▸ Listed records:
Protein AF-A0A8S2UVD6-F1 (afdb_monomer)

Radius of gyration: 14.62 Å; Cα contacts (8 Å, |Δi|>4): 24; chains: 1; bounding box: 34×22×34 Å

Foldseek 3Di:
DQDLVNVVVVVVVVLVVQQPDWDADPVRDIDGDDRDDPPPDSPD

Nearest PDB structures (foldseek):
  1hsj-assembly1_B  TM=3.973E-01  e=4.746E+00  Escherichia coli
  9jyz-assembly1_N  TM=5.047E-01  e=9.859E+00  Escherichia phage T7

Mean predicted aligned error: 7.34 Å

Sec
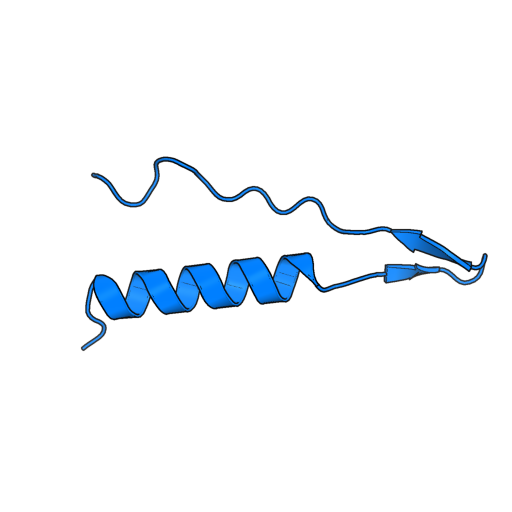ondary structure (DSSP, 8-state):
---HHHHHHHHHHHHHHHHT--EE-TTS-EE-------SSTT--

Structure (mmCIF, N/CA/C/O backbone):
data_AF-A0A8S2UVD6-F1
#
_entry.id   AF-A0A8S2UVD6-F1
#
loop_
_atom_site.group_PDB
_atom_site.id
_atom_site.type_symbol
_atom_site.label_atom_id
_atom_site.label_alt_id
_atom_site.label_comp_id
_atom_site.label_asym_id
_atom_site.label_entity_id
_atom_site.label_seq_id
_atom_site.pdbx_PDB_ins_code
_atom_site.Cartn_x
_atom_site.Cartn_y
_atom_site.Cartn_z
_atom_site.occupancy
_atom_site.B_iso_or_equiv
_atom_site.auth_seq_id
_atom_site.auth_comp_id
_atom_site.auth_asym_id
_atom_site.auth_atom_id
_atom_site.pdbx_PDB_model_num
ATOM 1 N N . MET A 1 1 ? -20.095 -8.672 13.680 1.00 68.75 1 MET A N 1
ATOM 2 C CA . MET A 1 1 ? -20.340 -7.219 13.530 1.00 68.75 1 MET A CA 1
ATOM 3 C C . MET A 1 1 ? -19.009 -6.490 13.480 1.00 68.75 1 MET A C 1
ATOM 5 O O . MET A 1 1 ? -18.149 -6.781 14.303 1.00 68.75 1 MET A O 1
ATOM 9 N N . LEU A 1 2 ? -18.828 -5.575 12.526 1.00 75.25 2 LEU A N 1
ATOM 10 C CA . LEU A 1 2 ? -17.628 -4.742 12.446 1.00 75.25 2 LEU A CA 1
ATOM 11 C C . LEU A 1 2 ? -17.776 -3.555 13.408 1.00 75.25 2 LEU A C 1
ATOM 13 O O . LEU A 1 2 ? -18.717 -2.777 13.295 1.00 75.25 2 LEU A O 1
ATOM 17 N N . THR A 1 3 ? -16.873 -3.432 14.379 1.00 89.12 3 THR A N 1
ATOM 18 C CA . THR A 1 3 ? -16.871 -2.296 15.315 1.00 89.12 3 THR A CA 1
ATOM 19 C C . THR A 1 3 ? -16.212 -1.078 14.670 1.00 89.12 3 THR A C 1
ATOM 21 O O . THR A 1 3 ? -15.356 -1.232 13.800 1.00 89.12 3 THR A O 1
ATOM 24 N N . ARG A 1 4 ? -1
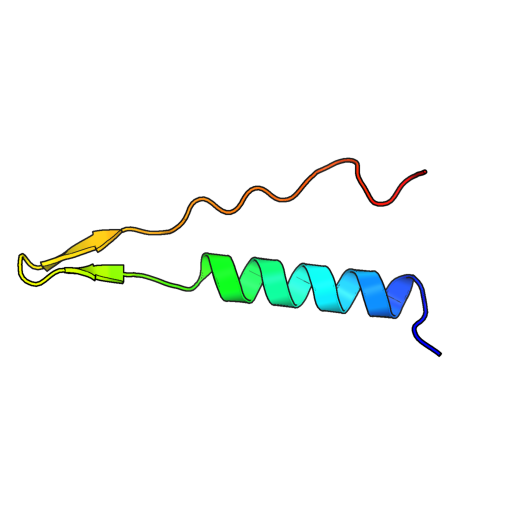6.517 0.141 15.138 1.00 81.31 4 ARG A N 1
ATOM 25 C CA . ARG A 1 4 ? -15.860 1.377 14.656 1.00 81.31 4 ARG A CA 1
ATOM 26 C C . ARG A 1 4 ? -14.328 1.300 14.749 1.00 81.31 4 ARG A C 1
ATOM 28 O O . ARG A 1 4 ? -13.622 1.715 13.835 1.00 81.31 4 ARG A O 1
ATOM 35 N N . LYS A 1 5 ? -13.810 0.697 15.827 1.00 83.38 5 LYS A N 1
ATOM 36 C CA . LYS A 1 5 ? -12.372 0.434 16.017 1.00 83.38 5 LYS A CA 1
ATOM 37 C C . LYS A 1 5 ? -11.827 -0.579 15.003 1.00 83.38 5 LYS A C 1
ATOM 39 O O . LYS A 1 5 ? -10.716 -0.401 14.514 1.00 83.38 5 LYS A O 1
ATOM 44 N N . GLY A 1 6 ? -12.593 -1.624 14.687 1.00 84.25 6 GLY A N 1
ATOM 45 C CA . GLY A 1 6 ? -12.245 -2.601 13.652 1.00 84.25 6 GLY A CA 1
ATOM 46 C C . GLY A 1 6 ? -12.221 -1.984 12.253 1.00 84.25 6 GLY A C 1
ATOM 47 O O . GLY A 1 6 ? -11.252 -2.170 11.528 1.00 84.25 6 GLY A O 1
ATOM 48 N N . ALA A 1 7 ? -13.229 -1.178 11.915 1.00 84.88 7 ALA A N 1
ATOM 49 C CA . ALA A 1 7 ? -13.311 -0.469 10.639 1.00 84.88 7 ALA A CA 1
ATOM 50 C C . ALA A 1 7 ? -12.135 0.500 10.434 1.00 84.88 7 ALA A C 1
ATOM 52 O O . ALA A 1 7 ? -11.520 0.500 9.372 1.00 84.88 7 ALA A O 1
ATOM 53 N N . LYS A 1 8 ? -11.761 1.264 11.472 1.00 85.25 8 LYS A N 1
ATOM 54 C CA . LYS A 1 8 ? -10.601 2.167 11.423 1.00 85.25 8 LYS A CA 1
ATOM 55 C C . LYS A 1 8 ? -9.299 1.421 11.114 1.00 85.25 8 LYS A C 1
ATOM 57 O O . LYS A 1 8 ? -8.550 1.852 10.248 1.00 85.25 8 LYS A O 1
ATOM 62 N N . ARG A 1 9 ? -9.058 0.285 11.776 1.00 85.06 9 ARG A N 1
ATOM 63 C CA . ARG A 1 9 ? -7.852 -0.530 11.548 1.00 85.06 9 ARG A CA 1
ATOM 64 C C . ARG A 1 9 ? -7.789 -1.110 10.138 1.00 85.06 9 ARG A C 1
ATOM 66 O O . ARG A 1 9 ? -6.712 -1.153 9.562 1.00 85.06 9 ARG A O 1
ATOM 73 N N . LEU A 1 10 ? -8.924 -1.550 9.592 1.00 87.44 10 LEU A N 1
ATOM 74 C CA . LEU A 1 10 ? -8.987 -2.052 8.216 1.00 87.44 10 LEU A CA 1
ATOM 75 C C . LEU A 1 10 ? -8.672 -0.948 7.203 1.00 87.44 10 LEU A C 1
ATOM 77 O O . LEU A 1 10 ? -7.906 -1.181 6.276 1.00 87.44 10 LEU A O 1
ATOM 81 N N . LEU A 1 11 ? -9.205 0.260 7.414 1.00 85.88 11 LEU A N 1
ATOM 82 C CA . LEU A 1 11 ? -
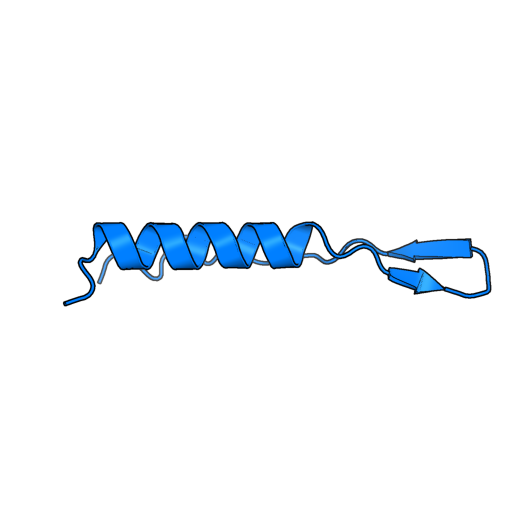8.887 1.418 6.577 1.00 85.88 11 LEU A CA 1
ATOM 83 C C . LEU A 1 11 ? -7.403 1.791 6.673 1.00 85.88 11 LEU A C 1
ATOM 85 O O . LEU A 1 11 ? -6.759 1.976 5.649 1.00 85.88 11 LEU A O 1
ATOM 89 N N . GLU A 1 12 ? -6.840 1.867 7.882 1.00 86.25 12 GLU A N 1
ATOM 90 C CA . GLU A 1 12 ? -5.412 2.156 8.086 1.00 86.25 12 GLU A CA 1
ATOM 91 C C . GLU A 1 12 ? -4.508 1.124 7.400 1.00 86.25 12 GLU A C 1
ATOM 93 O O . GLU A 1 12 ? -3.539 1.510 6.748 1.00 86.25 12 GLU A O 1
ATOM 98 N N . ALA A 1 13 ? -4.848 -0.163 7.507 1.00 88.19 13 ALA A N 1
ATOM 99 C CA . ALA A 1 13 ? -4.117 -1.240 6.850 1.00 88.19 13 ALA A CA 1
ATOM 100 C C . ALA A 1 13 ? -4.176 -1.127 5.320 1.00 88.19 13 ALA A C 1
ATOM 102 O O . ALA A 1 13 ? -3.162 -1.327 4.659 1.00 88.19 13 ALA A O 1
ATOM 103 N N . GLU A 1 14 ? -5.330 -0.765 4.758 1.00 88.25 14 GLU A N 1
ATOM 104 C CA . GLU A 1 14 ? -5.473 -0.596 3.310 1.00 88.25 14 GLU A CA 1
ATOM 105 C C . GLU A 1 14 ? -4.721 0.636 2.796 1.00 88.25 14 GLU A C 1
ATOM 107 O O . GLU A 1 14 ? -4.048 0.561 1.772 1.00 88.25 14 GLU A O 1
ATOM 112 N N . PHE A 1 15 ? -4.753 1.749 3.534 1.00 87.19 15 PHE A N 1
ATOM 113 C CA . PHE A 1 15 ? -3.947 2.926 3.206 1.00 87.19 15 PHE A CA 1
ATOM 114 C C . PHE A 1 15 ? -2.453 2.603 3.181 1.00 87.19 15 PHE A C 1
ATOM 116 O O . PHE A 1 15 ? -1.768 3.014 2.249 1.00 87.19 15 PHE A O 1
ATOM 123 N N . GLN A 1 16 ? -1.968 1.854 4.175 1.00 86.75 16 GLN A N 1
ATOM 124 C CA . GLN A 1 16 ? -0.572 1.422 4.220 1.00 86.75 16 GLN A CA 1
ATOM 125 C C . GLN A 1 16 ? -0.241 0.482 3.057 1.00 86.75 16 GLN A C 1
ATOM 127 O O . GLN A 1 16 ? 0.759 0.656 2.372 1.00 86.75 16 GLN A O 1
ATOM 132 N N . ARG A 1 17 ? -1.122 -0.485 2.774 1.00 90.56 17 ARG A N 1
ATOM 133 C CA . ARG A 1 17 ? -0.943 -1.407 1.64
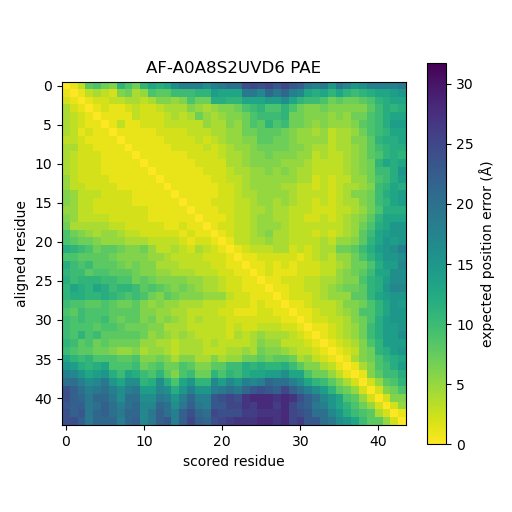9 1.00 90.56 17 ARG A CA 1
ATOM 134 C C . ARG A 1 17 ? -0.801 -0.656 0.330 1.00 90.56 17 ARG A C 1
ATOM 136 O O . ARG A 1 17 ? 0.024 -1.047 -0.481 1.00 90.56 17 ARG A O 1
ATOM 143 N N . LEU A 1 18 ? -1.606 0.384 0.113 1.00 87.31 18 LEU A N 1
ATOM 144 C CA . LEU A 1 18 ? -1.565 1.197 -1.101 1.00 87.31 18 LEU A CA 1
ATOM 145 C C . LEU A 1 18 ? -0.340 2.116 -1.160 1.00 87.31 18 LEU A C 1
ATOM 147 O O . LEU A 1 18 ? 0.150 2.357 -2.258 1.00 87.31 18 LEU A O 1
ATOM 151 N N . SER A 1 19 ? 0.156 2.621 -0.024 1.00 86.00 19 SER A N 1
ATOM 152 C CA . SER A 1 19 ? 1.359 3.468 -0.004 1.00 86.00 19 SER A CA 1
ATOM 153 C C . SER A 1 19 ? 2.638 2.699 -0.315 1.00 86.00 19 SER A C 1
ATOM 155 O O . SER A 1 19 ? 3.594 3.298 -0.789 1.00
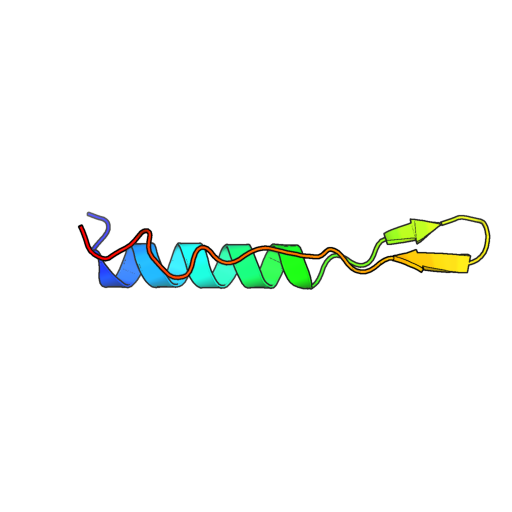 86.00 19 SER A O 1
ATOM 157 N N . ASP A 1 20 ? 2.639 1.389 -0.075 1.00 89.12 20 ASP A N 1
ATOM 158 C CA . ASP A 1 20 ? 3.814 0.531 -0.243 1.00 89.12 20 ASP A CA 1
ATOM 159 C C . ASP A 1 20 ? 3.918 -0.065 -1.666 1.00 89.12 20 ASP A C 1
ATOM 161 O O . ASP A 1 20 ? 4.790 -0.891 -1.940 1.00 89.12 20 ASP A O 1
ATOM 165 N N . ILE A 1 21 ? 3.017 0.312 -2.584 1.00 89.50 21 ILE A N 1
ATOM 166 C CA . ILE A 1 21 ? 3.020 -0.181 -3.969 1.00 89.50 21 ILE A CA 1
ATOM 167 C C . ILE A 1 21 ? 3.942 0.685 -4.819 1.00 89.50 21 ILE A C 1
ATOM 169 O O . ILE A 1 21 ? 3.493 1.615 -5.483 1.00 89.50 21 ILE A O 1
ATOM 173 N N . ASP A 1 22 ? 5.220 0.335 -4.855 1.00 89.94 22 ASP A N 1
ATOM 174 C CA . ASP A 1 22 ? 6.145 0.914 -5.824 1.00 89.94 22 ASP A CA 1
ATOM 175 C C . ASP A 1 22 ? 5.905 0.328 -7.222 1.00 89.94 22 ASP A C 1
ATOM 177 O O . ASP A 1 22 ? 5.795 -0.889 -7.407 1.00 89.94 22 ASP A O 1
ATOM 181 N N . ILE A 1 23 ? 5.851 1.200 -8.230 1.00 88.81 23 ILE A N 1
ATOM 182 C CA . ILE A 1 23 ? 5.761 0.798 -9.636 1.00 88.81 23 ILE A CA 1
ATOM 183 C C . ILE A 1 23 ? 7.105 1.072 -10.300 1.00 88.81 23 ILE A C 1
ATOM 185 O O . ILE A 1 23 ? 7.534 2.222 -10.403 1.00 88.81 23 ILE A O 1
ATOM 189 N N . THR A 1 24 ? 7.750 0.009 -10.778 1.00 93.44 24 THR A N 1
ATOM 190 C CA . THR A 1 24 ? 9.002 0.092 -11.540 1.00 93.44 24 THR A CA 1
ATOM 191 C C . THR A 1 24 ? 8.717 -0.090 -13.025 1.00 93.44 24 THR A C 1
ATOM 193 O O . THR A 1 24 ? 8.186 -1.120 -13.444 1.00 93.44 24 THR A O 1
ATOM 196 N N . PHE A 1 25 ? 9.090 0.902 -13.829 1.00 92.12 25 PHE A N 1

▸ Exercise goal: In the listing above, find the line with "ATOM 83 C C" and the line with "ATOM 102 O O"; set down exactly those two lines and every line between them, nothing more.

▸ Written answer:
ATOM 83 C C . LEU A 1 11 ? -7.403 1.791 6.673 1.00 85.88 11 LEU A C 1
ATOM 85 O O . LEU A 1 11 ? -6.759 1.976 5.649 1.00 85.88 11 LEU A O 1
ATOM 89 N N . GLU A 1 12 ? -6.840 1.867 7.882 1.00 86.25 12 GLU A N 1
ATOM 90 C CA . GLU A 1 12 ? -5.412 2.156 8.086 1.00 86.25 12 GLU A CA 1
ATOM 91 C C . GLU A 1 12 ? -4.508 1.124 7.400 1.00 86.25 12 GLU A C 1
ATOM 93 O O . GLU A 1 12 ? -3.539 1.510 6.748 1.00 86.25 12 GLU A O 1
ATOM 98 N N . ALA A 1 13 ? -4.848 -0.163 7.507 1.00 88.19 13 ALA A N 1
ATOM 99 C CA . ALA A 1 13 ? -4.117 -1.240 6.850 1.00 88.19 13 ALA A CA 1
ATOM 100 C C . ALA A 1 13 ? -4.176 -1.127 5.320 1.00 88.19 13 ALA A C 1
ATOM 102 O O . ALA A 1 13 ? -3.162 -1.327 4.659 1.00 88.19 13 ALA A O 1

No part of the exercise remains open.